Structural and functional insights into aldosterone synthase interaction with its redox partner protein adrenodoxin

Aldosterone is the major mineralocorticoid in the human body controlling blood pressure and salt homeostasis. Overproduction of aldosterone leads to primary aldosteronism, which is the most common form of secondary hypertension with limited treatment options. Production of aldosterone by cytochrome P450 11B2 (CYP11B2, aldosterone synthase) requires two reduction events with the electrons delivered by the iron/sulfur protein adrenodoxin. Very limited information is available about the structural and functional basis of adrenodoxin/CYP11B2 interaction, which impedes the development of new treatment options for primary aldosteronism. A systematic study was carried out to determine if adrenodoxin interaction with CYP11B2 might also have an allosteric component in addition to electron transfer. Indeed, local increases in adrenodoxin concentration promote binding of the substrate 11-deoxycorticosterone and the inhibitor osilodrostat (LCI699) in the active site-over 17 Å away-as well as enhance the inhibitory effect of this latter drug. The CYP11B2 structure in complex with adrenodoxin identified specific residues at the protein-protein interface interacting via five salt bridges and four hydrogen bonds. Comparisons with cholesterol-metabolizing CYP11A1 and cortisol-producing CYP11B1, which also bind adrenodoxin, revealed substantial structural differences in these regions. The structural and functional differences between different P450 interactions with adrenodoxin may provide valuable clues for an orthogonal treatment approach for primary aldosteronism by specifically targeting the interaction between CYP11B2 and adrenodoxin.

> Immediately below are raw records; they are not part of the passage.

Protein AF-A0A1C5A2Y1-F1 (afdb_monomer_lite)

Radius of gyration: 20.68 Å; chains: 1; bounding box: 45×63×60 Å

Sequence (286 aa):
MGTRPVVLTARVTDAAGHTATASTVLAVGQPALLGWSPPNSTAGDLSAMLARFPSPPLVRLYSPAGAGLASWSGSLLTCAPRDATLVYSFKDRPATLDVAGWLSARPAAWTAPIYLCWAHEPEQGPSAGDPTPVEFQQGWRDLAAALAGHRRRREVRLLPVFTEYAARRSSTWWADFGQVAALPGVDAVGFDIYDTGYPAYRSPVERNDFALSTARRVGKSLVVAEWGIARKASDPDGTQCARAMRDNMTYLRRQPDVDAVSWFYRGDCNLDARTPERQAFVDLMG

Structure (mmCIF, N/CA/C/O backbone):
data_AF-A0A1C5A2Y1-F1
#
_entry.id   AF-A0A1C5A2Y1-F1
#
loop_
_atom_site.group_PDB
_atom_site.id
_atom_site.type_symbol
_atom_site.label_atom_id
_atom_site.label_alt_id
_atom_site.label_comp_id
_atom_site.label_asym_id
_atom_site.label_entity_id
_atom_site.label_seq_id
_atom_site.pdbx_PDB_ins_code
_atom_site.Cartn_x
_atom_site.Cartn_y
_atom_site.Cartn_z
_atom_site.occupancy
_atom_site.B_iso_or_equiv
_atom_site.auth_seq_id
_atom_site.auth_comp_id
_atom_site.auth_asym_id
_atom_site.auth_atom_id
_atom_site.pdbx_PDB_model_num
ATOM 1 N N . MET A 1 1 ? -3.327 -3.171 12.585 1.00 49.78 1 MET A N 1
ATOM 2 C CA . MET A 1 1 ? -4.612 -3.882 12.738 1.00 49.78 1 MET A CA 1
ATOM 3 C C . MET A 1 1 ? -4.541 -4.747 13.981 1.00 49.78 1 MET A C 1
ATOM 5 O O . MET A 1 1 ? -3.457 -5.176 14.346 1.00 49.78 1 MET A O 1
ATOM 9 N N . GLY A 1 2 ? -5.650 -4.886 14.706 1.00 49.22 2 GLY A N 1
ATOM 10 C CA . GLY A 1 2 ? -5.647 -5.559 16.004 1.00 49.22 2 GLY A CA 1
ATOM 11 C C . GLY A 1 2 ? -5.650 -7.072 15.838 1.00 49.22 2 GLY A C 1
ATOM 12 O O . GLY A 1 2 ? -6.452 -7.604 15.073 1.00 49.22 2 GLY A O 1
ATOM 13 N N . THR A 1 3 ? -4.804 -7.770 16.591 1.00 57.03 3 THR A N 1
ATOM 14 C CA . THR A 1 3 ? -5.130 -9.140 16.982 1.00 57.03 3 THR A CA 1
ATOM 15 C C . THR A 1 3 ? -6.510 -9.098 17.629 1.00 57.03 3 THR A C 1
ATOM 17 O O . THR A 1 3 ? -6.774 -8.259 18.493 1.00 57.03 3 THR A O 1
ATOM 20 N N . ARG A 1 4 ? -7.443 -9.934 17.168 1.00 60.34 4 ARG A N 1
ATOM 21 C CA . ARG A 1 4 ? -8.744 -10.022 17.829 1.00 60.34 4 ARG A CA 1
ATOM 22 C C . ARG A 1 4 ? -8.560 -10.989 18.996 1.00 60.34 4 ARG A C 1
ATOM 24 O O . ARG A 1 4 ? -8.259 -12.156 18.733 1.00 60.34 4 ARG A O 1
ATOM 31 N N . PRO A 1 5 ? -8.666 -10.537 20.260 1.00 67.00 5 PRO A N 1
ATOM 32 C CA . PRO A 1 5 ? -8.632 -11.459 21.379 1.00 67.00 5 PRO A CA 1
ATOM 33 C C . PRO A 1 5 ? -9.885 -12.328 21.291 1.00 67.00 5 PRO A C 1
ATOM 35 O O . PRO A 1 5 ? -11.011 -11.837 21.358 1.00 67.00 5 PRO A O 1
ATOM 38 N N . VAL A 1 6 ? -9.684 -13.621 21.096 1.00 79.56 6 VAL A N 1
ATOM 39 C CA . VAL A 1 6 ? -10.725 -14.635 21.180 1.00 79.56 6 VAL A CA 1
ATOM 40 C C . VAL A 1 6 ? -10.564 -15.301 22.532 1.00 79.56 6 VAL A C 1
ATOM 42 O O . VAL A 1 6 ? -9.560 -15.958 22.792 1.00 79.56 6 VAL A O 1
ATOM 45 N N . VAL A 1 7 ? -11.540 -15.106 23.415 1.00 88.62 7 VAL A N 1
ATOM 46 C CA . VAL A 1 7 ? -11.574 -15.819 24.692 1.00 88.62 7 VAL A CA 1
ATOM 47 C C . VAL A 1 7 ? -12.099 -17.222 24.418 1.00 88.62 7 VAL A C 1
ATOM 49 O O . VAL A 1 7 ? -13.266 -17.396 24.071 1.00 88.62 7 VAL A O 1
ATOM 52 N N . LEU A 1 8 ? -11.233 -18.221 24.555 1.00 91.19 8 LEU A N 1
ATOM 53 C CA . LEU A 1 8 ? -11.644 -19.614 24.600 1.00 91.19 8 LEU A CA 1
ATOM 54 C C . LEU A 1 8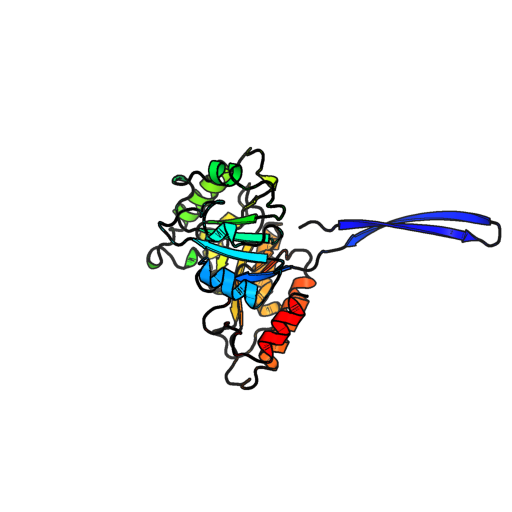 ? -11.958 -19.975 26.042 1.00 91.19 8 LEU A C 1
ATOM 56 O O . LEU A 1 8 ? -11.081 -19.896 26.898 1.00 91.19 8 LEU A O 1
ATOM 60 N N . THR A 1 9 ? -13.188 -20.406 26.290 1.00 94.00 9 THR A N 1
ATOM 61 C CA . THR A 1 9 ? -13.618 -20.918 27.591 1.00 94.00 9 THR A CA 1
ATOM 62 C C . THR A 1 9 ? -13.972 -22.390 27.447 1.00 94.00 9 THR A C 1
ATOM 64 O O . THR A 1 9 ? -14.844 -22.745 26.656 1.00 94.00 9 THR A O 1
ATOM 67 N N . ALA A 1 10 ? -13.299 -23.245 28.211 1.00 94.38 10 ALA A N 1
ATOM 68 C CA . ALA A 1 10 ? -13.554 -24.676 28.277 1.00 94.38 10 ALA A CA 1
ATOM 69 C C . ALA A 1 10 ? -14.170 -25.026 29.634 1.00 94.38 10 ALA A C 1
ATOM 71 O O . ALA A 1 10 ? -13.681 -24.579 30.672 1.00 94.38 10 ALA A O 1
ATOM 72 N N . ARG A 1 11 ? -15.227 -25.843 29.624 1.00 96.38 11 ARG A N 1
ATOM 73 C CA . ARG A 1 11 ? -15.838 -26.421 30.824 1.00 96.38 11 ARG A CA 1
ATOM 74 C C . ARG A 1 11 ? -15.734 -27.938 30.748 1.00 96.38 11 ARG A C 1
ATOM 76 O O . ARG A 1 11 ? -16.156 -28.525 29.757 1.00 96.38 11 ARG A O 1
ATOM 83 N N . VAL A 1 12 ? -15.196 -28.562 31.788 1.00 94.00 12 VAL A N 1
ATOM 84 C CA . VAL A 1 12 ? -15.062 -30.019 31.907 1.00 94.00 12 VAL A CA 1
ATOM 85 C C . VAL A 1 12 ? -15.919 -30.487 33.073 1.00 94.00 12 VAL A C 1
ATOM 87 O O . VAL A 1 12 ? -15.954 -29.818 34.103 1.00 94.00 12 VAL A O 1
ATOM 90 N N . THR A 1 13 ? -16.621 -31.606 32.897 1.00 96.88 13 THR A N 1
ATOM 91 C CA . THR A 1 13 ? -17.376 -32.281 33.962 1.00 96.88 13 THR A CA 1
ATOM 92 C C . THR A 1 13 ? -16.839 -33.695 34.109 1.00 96.88 13 THR A C 1
ATOM 94 O O . THR A 1 13 ? -16.701 -34.385 33.100 1.00 96.88 13 THR A O 1
ATOM 97 N N . ASP A 1 14 ? -16.497 -34.112 35.325 1.00 95.44 14 ASP A N 1
ATOM 98 C CA . ASP A 1 14 ? -16.063 -35.486 35.579 1.00 95.44 14 ASP A CA 1
ATOM 99 C C . ASP A 1 14 ? -17.260 -36.446 35.738 1.00 95.44 14 ASP A C 1
ATOM 101 O O . ASP A 1 14 ? -18.422 -36.0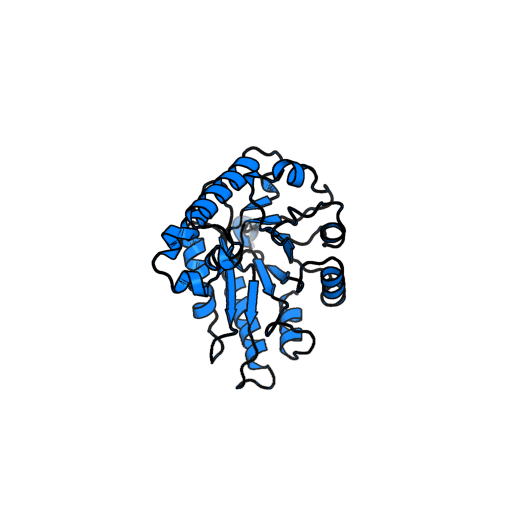37 35.773 1.00 95.44 14 ASP A O 1
ATOM 105 N N . ALA A 1 15 ? -16.984 -37.750 35.828 1.00 93.50 15 ALA A N 1
ATOM 106 C CA . ALA A 1 15 ? -18.019 -38.774 35.994 1.00 93.50 15 ALA A CA 1
ATOM 107 C C . ALA A 1 15 ? -18.764 -38.689 37.344 1.00 93.50 15 ALA A C 1
ATOM 109 O O . ALA A 1 15 ? -19.830 -39.284 37.486 1.00 93.50 15 ALA A O 1
ATOM 110 N N . ALA A 1 16 ? -18.217 -37.958 38.320 1.00 95.69 16 ALA A N 1
ATOM 111 C CA . ALA A 1 16 ? -18.851 -37.688 39.607 1.00 95.69 16 ALA A CA 1
ATOM 112 C C . ALA A 1 16 ? -19.712 -36.407 39.584 1.00 95.69 16 ALA A C 1
ATOM 114 O O . ALA A 1 16 ? -20.367 -36.089 40.574 1.00 95.69 16 ALA A O 1
ATOM 115 N N . GLY A 1 17 ? -19.748 -35.686 38.458 1.00 95.25 17 GLY A N 1
ATOM 116 C CA . GLY A 1 17 ? -20.528 -34.464 38.280 1.00 95.25 17 GLY A CA 1
ATOM 117 C C . GLY A 1 17 ? -19.815 -33.184 38.724 1.00 95.25 17 GLY A C 1
ATOM 118 O O . GLY A 1 17 ? -20.427 -32.115 38.690 1.00 95.25 17 GLY A O 1
ATOM 119 N N . HIS A 1 18 ? -18.537 -33.238 39.107 1.00 95.94 18 HIS A N 1
ATOM 120 C CA . HIS A 1 18 ? -17.777 -32.026 39.406 1.00 95.94 18 HIS A CA 1
ATOM 121 C C . HIS A 1 18 ? -17.460 -31.277 38.118 1.00 95.94 18 HIS A C 1
ATOM 123 O O . HIS A 1 18 ? -16.996 -31.871 37.147 1.00 95.94 18 HIS A O 1
ATOM 129 N N . THR A 1 19 ? -17.656 -29.957 38.116 1.00 95.75 19 THR A N 1
ATOM 130 C CA . THR A 1 19 ? -17.342 -29.115 36.956 1.00 95.75 19 THR A CA 1
ATOM 131 C C . THR A 1 19 ? -16.173 -28.176 37.218 1.00 95.75 19 THR A C 1
ATOM 133 O O . THR A 1 19 ? -16.154 -27.504 38.246 1.00 95.75 19 THR A O 1
ATOM 136 N N . ALA A 1 20 ? -15.273 -28.042 36.246 1.00 95.25 20 ALA A N 1
ATOM 137 C CA . ALA A 1 20 ? -14.220 -27.030 36.216 1.00 95.25 20 ALA A CA 1
ATOM 138 C C . ALA A 1 20 ? -14.325 -26.183 34.940 1.00 95.25 20 ALA A C 1
ATOM 140 O O . ALA A 1 20 ? -14.653 -26.708 33.875 1.00 95.25 20 ALA A O 1
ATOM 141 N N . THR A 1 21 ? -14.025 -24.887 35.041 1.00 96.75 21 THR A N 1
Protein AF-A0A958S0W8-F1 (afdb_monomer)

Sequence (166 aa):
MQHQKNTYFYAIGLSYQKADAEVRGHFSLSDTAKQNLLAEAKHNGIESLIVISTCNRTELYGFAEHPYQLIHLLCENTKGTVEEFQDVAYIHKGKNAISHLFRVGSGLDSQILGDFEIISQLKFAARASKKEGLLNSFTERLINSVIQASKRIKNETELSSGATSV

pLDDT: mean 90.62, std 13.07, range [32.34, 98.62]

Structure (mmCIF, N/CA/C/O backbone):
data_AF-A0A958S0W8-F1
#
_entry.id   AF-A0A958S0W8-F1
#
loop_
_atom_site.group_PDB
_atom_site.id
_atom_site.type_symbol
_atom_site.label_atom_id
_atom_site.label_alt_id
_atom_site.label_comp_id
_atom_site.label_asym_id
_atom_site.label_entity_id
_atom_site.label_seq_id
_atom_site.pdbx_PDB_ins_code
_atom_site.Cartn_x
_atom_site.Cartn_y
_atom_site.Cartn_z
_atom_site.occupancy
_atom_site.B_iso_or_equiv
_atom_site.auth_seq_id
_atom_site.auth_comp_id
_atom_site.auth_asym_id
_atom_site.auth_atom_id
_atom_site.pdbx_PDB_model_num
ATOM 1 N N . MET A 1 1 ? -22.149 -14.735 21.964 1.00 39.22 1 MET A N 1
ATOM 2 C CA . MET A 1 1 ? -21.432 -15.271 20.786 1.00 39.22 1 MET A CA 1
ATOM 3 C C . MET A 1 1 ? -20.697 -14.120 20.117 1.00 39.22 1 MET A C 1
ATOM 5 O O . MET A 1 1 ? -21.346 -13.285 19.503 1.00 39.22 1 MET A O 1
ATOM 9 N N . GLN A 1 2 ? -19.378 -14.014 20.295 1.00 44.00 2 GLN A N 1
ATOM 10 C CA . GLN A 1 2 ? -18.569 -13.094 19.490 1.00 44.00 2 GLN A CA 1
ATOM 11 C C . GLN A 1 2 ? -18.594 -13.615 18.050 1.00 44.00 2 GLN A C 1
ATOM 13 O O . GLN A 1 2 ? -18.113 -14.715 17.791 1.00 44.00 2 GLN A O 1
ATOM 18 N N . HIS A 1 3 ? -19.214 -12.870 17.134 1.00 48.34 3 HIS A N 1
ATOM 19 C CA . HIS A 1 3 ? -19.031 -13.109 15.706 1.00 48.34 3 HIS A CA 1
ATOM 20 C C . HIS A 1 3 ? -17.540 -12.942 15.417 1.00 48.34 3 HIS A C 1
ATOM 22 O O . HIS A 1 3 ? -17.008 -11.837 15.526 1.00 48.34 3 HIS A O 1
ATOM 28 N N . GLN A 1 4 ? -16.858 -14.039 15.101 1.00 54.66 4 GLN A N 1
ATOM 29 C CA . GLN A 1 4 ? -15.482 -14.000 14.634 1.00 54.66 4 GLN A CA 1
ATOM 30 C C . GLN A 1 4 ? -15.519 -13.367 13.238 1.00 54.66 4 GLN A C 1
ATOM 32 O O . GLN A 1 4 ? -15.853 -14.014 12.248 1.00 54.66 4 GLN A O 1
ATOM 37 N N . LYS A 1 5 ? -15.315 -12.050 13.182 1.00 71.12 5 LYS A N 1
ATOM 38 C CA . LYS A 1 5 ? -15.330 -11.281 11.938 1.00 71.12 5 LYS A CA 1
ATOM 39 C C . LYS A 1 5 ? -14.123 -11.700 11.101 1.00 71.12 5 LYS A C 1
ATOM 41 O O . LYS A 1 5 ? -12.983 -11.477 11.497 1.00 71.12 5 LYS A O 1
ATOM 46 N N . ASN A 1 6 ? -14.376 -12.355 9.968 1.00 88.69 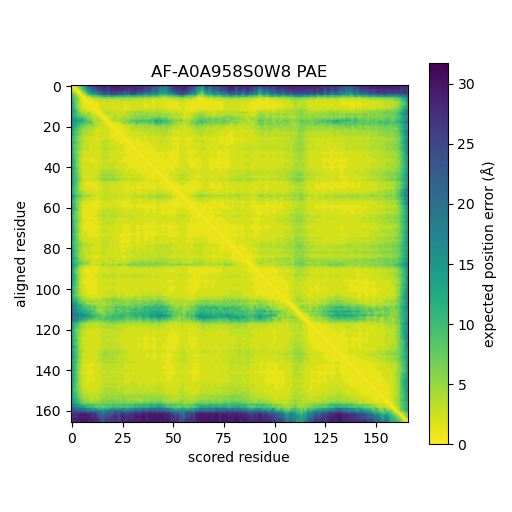6 ASN A N 1
ATOM 47 C CA . ASN A 1 6 ? -13.320 -12.770 9.048 1.00 88.69 6 ASN A CA 1
ATOM 48 C C . ASN A 1 6 ? -12.757 -11.542 8.326 1.00 88.69 6 ASN A C 1
ATOM 50 O O . ASN A 1 6 ? -13.460 -10.904 7.541 1.00 88.69 6 ASN A O 1
ATOM 54 N N . THR A 1 7 ? -11.481 -11.246 8.553 1.00 95.12 7 THR A N 1
ATOM 55 C CA . THR A 1 7 ? -10.738 -10.234 7.801 1.00 95.12 7 THR A CA 1
ATOM 56 C C . THR A 1 7 ? -9.941 -10.881 6.668 1.00 95.12 7 THR A C 1
ATOM 58 O O . THR A 1 7 ? -9.555 -12.050 6.719 1.00 95.12 7 THR A O 1
ATOM 61 N N . TYR A 1 8 ? -9.689 -10.114 5.612 1.00 97.38 8 TYR A N 1
ATOM 62 C CA . TYR A 1 8 ? -8.821 -10.503 4.506 1.00 97.38 8 TYR A CA 1
ATOM 63 C C . TYR A 1 8 ? -7.790 -9.412 4.254 1.00 97.38 8 TYR A C 1
ATOM 65 O O . TYR A 1 8 ? -8.076 -8.232 4.434 1.00 97.38 8 TYR A O 1
ATOM 73 N N . PHE A 1 9 ? -6.606 -9.810 3.791 1.00 98.38 9 PHE A N 1
ATOM 74 C CA . PHE A 1 9 ? -5.595 -8.866 3.331 1.00 98.38 9 PHE A CA 1
ATOM 75 C C . PHE A 1 9 ? -6.013 -8.285 1.977 1.00 98.38 9 PHE A C 1
ATOM 77 O O . PHE A 1 9 ? -6.196 -9.036 1.014 1.00 98.38 9 PHE A O 1
ATOM 84 N N . TYR A 1 10 ? -6.168 -6.970 1.902 1.00 98.62 10 TYR A N 1
ATOM 85 C CA . TYR A 1 10 ? -6.503 -6.241 0.686 1.00 98.62 10 TYR A CA 1
ATOM 86 C C . TYR A 1 10 ? -5.346 -5.347 0.254 1.00 98.62 10 TYR A C 1
ATOM 88 O O . TYR A 1 10 ? -4.592 -4.844 1.084 1.00 98.62 10 TYR A O 1
ATOM 96 N N . ALA A 1 11 ? -5.248 -5.138 -1.055 1.00 98.38 11 ALA A N 1
ATOM 97 C CA . ALA A 1 11 ? -4.516 -4.033 -1.649 1.00 98.38 11 ALA A CA 1
ATOM 98 C C . ALA A 1 11 ? -5.529 -3.228 -2.457 1.00 98.38 11 ALA A C 1
ATOM 100 O O . ALA A 1 11 ? -6.125 -3.764 -3.396 1.00 98.38 11 ALA A O 1
ATOM 101 N N . ILE A 1 12 ? -5.754 -1.983 -2.063 1.00 98.12 12 ILE A N 1
ATOM 102 C CA . ILE A 1 12 ? -6.593 -1.048 -2.807 1.00 98.12 12 ILE A CA 1
ATOM 103 C C . ILE A 1 12 ? -5.735 0.121 -3.259 1.00 98.12 12 ILE A C 1
ATOM 105 O O . ILE A 1 12 ? -4.775 0.488 -2.579 1.00 98.12 12 ILE A O 1
ATOM 109 N N . GLY A 1 13 ? -6.082 0.723 -4.382 1.00 95.94 13 GLY A N 1
ATOM 110 C CA . GLY A 1 13 ? -5.425 1.945 -4.799 1.00 95.94 13 GLY A CA 1
ATOM 111 C C . GLY A 1 13 ? -5.577 2.218 -6.273 1.00 95.94 13 GLY A C 1
ATOM 112 O O . GLY A 1 13 ? -6.312 1.544 -6.993 1.00 95.94 13 GLY A O 1
ATOM 113 N N . LEU A 1 14 ? -4.831 3.216 -6.704 1.00 93.62 14 LEU A N 1
ATOM 114 C CA . LEU A 1 14 ? -4.770 3.663 -8.077 1.00 93.62 14 LEU A CA 1
ATOM 115 C C . LEU A 1 14 ? -3.321 3.966 -8.438 1.00 93.62 14 LEU A C 1
ATOM 117 O O . LEU A 1 14 ? -2.502 4.340 -7.592 1.00 93.62 14 LEU A O 1
ATOM 121 N N . SER A 1 15 ? -3.016 3.804 -9.719 1.00 89.75 15 SER A N 1
ATOM 122 C CA . SER A 1 15 ? -1.693 4.035 -10.283 1.00 89.75 15 SER A CA 1
ATOM 123 C C . SER A 1 15 ? -1.795 4.795 -11.602 1.00 89.75 15 SER A C 1
ATOM 125 O O . SER A 1 15 ? -2.870 4.910 -12.195 1.00 89.75 15 SER A O 1
ATOM 127 N N . TYR A 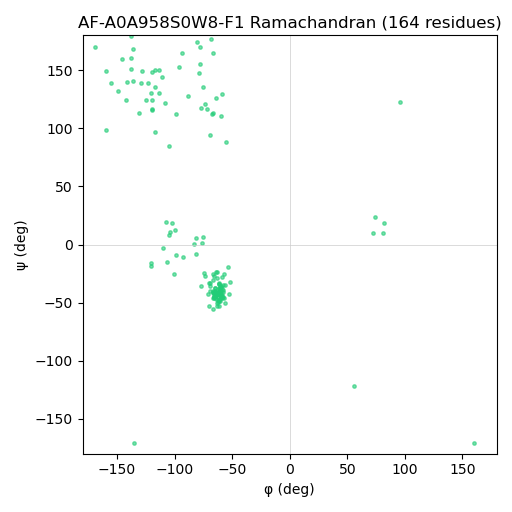1 16 ? -0.649 5.272 -12.088 1.00 84.56 16 TYR A N 1
ATOM 128 C CA . TYR A 1 16 ? -0.512 5.946 -13.383 1.00 84.56 16 TYR A CA 1
ATOM 129 C C . TYR A 1 16 ? -1.068 5.152 -14.580 1.00 84.56 16 TYR A C 1
ATOM 131 O O . TYR A 1 16 ? -1.314 5.741 -15.626 1.00 84.56 16 TYR A O 1
ATOM 139 N N . GLN A 1 17 ? -1.251 3.833 -14.448 1.00 81.75 17 GLN A N 1
ATOM 140 C CA . GLN A 1 17 ? -1.748 2.972 -15.526 1.00 81.75 17 GLN A CA 1
ATOM 141 C C . GLN A 1 17 ? -3.247 3.143 -15.791 1.00 81.75 17 GLN A C 1
ATOM 143 O O . GLN A 1 17 ? -3.696 2.860 -16.897 1.00 81.75 17 GLN A O 1
ATOM 148 N N . LYS A 1 18 ? -4.025 3.550 -14.780 1.00 81.81 18 LYS A N 1
ATOM 149 C CA . LYS A 1 18 ? -5.495 3.592 -14.858 1.00 81.81 18 LYS A CA 1
ATOM 150 C C . LYS A 1 18 ? -6.111 4.970 -14.644 1.00 81.81 18 LYS A C 1
ATOM 152 O O . LYS A 1 18 ? -7.265 5.166 -14.999 1.00 81.81 18 LYS A O 1
ATOM 157 N N . ALA A 1 19 ? -5.364 5.896 -14.056 1.00 84.44 19 ALA A N 1
ATOM 158 C CA . ALA A 1 19 ? -5.831 7.240 -13.750 1.00 84.44 19 ALA A CA 1
ATOM 159 C C . ALA A 1 19 ? -4.828 8.258 -14.287 1.00 84.44 19 ALA A C 1
ATOM 161 O O . ALA A 1 19 ? -3.616 8.063 -14.138 1.00 84.44 19 ALA A O 1
ATOM 162 N N . ASP A 1 20 ? -5.318 9.346 -14.875 1.00 89.38 20 ASP A N 1
ATOM 163 C CA . ASP A 1 20 ? -4.488 10.488 -15.254 1.00 89.38 20 ASP A CA 1
ATOM 164 C C . ASP A 1 20 ? -3.948 11.237 -14.019 1.00 89.38 20 ASP A C 1
ATOM 166 O O . ASP A 1 20 ? -4.191 10.869 -12.868 1.00 89.38 20 ASP A O 1
ATOM 170 N N . ALA A 1 21 ? -3.120 12.257 -14.245 1.00 88.62 21 ALA A N 1
ATOM 171 C CA . ALA A 1 21 ? -2.489 12.984 -13.148 1.00 88.62 21 ALA A CA 1
ATOM 172 C C . ALA A 1 21 ? -3.488 13.781 -12.292 1.00 88.62 21 ALA A C 1
ATOM 174 O O . ALA A 1 21 ? -3.247 13.939 -11.096 1.00 88.62 21 ALA A O 1
ATOM 175 N N . GLU A 1 22 ? -4.584 14.256 -12.885 1.00 91.94 22 GLU A N 1
ATOM 176 C CA . GLU A 1 22 ? -5.606 15.049 -12.203 1.00 91.94 22 GLU A CA 1
ATOM 177 C C . GLU A 1 22 ? -6.380 14.171 -11.218 1.00 91.94 22 GLU A C 1
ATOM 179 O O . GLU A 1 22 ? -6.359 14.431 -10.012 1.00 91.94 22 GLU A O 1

Functional interactions of adrenodoxin with several human mitochondrial cytochrome P450 enzymes

Seven of the 57 human cytochrome P450 (P450) enzymes are mitochondrial and carry out important reactions with steroids and vitamins A and D. These seven P450s utilize an electron transport chain that includes NADPH, NADPH-adrenodoxin reductase (AdR), and adrenodoxin (Adx) instead of the diflavin NADPH-P450 reductase (POR) used by the other P450s in the endoplasmic reticulum. Although numerous studies have been published involving mitochondrial P450 systems, the experimental conditions vary considerably. We compared human Adx and bovine Adx, a commonly used component, and found very similar catalytic activities in reactions catalyzed by human P450s 11B2, 27A1, and 27C1. Binding constants of 6-200 nM were estimated for Adx binding to these P450s using microscale thermophoresis. All P450 catalytic reactions were saturated at 10 μM Adx, and higher concentrations were not inhibitory up to at least 50 μM. Collectively these studies demonstrate the tight binding of Adx (both human and bovine) to AdR and to several mitochondrial P450s and provide guidance for optimization of Adx-dependent P450 reactions.